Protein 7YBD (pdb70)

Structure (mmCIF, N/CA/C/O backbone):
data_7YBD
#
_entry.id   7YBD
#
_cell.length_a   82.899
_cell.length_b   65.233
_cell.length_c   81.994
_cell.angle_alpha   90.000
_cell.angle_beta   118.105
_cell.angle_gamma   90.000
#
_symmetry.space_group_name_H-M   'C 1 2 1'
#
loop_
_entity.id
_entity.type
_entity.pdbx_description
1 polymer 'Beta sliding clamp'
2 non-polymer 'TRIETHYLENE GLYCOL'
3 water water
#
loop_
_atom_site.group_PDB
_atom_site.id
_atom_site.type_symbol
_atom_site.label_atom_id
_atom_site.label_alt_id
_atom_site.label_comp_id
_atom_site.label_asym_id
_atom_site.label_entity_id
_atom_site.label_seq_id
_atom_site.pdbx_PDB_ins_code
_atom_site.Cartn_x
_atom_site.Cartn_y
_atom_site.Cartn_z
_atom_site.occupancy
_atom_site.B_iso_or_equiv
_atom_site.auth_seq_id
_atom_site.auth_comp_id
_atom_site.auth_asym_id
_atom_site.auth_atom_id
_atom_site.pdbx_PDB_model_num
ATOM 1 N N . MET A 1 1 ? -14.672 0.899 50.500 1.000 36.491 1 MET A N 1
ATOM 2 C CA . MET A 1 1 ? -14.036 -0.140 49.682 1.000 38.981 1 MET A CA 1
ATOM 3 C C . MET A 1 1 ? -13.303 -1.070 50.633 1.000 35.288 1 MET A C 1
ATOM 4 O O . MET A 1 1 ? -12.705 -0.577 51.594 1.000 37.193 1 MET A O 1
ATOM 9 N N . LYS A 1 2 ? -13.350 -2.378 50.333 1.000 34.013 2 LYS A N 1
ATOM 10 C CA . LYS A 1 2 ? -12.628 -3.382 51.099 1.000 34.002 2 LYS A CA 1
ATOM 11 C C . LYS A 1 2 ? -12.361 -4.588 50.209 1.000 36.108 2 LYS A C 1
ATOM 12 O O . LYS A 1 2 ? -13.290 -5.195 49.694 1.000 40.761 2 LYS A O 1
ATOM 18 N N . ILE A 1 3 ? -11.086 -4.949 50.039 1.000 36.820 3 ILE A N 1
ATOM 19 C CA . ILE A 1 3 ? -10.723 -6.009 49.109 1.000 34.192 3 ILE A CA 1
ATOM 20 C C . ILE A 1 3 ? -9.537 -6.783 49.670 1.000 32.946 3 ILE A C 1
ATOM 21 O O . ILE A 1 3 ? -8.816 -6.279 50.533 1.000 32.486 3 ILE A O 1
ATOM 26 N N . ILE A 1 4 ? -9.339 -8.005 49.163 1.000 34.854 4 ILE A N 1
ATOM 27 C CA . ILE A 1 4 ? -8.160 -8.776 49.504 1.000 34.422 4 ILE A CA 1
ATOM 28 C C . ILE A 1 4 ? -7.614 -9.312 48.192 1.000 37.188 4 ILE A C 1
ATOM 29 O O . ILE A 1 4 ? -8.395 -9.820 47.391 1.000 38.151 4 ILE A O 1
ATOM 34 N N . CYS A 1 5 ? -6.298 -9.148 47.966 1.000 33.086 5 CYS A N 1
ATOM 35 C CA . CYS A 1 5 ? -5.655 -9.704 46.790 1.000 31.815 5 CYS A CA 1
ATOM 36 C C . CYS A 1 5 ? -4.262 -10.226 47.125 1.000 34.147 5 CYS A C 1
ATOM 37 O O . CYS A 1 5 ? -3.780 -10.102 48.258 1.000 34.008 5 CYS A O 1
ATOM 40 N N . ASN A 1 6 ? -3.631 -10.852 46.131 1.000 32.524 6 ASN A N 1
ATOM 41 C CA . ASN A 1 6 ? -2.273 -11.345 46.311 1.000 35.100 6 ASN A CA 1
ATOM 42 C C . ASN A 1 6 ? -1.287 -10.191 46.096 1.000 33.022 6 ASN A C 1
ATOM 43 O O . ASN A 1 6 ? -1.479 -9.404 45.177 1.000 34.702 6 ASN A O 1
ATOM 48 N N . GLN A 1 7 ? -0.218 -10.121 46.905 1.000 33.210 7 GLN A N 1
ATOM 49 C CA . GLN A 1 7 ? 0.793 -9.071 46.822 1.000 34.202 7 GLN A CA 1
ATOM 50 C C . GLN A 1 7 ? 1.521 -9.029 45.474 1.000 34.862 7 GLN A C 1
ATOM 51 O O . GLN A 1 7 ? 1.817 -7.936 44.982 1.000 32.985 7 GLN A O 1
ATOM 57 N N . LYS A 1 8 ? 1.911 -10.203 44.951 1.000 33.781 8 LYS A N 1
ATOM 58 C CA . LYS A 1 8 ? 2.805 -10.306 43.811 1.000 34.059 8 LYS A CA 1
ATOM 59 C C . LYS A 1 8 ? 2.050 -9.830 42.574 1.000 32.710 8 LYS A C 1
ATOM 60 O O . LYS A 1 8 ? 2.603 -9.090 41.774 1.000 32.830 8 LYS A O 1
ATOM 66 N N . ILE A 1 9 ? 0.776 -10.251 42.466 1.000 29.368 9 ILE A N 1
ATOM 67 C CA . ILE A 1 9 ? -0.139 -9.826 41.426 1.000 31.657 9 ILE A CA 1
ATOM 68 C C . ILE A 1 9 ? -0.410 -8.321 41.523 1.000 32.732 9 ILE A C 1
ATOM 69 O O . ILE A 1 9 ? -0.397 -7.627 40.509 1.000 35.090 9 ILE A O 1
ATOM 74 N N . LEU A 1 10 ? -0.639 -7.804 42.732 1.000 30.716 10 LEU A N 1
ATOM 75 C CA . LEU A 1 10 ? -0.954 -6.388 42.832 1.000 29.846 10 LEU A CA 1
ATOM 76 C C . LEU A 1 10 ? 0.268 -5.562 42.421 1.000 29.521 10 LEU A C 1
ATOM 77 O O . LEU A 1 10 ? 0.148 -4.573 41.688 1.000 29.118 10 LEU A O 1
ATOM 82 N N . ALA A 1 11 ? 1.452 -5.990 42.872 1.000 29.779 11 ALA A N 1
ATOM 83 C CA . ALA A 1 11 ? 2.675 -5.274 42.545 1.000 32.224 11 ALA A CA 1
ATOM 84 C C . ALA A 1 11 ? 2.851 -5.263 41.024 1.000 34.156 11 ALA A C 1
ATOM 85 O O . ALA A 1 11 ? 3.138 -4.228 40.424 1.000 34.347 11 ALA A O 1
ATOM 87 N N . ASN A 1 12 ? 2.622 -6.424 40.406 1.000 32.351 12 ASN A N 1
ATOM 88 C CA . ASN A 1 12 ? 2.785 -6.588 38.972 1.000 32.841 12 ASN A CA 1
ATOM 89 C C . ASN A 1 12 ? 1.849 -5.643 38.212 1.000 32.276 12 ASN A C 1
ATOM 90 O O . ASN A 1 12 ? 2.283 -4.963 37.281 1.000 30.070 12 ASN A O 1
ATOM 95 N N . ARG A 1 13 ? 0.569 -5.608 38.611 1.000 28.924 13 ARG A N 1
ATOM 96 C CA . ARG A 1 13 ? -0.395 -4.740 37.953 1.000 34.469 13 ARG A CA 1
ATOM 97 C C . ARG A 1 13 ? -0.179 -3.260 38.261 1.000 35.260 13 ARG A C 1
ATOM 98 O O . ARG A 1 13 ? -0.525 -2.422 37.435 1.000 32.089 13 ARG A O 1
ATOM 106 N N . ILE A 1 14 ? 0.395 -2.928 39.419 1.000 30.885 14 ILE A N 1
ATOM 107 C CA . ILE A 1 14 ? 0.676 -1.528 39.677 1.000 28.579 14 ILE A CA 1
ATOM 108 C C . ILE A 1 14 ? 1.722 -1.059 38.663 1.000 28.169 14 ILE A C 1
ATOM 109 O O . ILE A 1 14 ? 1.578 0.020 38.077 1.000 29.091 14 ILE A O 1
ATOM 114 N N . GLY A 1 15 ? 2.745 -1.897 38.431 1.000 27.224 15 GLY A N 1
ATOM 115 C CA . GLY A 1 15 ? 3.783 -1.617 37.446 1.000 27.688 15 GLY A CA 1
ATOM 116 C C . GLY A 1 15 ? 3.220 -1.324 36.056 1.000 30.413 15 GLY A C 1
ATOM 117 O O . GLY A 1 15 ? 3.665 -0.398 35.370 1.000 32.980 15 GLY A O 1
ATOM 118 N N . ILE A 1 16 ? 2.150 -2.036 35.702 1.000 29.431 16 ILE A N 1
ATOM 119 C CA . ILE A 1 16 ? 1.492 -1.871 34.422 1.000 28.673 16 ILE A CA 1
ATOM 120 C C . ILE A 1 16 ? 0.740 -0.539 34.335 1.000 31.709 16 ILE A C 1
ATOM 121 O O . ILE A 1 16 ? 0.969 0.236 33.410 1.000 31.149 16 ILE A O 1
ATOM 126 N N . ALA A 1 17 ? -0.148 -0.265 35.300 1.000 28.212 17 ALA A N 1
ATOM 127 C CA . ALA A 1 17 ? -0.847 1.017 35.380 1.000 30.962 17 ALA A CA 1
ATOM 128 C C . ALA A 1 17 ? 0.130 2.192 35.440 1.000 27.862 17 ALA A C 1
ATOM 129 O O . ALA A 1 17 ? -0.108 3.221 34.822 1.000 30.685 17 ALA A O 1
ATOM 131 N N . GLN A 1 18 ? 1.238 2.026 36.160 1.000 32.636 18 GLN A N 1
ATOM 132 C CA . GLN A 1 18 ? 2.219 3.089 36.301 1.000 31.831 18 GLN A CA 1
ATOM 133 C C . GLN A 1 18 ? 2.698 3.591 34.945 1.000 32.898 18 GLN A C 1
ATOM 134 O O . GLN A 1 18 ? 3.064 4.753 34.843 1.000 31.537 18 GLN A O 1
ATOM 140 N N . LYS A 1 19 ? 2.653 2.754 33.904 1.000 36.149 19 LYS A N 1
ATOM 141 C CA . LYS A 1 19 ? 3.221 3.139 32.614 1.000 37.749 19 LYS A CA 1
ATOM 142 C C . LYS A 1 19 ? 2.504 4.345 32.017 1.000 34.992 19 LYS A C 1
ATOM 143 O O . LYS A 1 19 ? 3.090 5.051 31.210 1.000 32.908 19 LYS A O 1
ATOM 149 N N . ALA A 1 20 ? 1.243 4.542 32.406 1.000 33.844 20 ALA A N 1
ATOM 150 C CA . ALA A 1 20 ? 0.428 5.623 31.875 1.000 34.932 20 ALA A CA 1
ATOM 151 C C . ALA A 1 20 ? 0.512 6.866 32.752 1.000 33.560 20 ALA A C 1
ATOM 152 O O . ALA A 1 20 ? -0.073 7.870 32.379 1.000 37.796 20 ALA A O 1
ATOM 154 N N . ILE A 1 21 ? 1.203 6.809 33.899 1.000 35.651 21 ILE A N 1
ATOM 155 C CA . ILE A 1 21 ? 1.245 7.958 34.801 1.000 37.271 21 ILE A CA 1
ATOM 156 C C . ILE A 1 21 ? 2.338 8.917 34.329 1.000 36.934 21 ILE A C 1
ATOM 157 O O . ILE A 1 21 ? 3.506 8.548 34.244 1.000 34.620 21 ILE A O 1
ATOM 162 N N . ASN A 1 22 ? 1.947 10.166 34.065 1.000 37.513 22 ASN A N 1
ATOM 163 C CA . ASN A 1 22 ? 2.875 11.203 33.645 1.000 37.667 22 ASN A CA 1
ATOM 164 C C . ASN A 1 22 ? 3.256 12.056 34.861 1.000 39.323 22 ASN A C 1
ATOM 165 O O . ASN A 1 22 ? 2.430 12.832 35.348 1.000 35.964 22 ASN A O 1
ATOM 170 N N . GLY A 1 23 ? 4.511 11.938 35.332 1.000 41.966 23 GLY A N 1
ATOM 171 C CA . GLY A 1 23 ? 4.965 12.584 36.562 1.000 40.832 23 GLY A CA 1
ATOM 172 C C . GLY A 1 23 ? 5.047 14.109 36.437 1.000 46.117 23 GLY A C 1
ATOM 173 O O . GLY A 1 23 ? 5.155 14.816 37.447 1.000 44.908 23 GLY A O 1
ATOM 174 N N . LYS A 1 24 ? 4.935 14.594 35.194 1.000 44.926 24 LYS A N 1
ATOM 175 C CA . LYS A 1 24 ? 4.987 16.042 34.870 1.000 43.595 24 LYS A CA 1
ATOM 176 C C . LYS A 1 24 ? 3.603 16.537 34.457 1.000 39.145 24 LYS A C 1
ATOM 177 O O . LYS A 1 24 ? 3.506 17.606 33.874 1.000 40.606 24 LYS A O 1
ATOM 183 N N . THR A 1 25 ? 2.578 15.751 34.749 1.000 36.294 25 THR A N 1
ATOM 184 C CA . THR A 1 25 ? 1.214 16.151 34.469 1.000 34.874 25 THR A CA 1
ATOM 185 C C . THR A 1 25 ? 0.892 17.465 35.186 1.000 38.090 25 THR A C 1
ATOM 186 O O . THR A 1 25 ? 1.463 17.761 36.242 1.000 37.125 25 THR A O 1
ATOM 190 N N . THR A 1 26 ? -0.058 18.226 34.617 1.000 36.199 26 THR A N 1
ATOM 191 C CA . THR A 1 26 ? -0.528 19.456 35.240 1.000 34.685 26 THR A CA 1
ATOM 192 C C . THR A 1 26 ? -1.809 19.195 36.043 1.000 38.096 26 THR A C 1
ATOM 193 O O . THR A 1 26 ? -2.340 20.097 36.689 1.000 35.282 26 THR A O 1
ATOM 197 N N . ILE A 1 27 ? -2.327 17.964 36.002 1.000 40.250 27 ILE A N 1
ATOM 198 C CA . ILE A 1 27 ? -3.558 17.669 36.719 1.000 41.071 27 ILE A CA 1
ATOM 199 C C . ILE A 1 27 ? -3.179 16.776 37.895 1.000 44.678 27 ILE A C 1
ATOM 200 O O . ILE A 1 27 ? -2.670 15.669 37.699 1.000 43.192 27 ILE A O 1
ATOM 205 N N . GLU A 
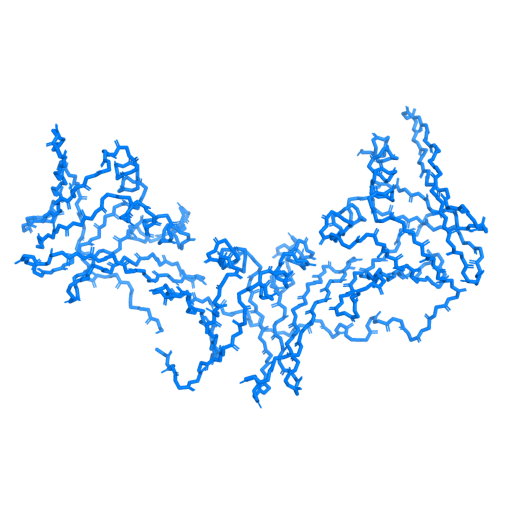1 28 ? -3.416 17.277 39.109 1.000 39.908 28 GLU A N 1
ATOM 206 C CA . GLU A 1 28 ? -2.912 16.655 40.322 1.000 44.758 28 GLU A CA 1
ATOM 207 C C . GLU A 1 28 ? -3.380 15.197 40.428 1.000 41.434 28 GLU A C 1
ATOM 208 O O . GLU A 1 28 ? -2.601 14.267 40.647 1.000 40.837 28 GLU A O 1
ATOM 214 N N . LEU A 1 29 ? -4.679 14.999 40.237 1.000 36.744 29 LEU A N 1
ATOM 215 C CA . LEU A 1 29 ? -5.274 13.692 40.406 1.000 36.527 29 LEU A CA 1
ATOM 216 C C . LEU A 1 29 ? -4.593 12.662 39.498 1.000 39.286 29 LEU A C 1
ATOM 217 O O . LEU A 1 29 ? -4.586 11.481 39.826 1.000 35.786 29 LEU A O 1
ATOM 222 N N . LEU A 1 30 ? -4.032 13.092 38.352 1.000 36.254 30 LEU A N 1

────────

Within the material above, the line with "ATOM 214 N N" opens the range and the line with "ATOM 216 C C" closes it; reproduce that range word for word.

ATOM 214 N N . LEU A 1 29 ? -4.679 14.999 40.237 1.000 36.744 29 LEU A N 1
ATOM 215 C CA . LEU A 1 29 ? -5.274 13.692 40.406 1.000 36.527 29 LEU A CA 1
ATOM 216 C C . LEU A 1 29 ? -4.593 12.662 39.498 1.000 39.286 29 LEU A C 1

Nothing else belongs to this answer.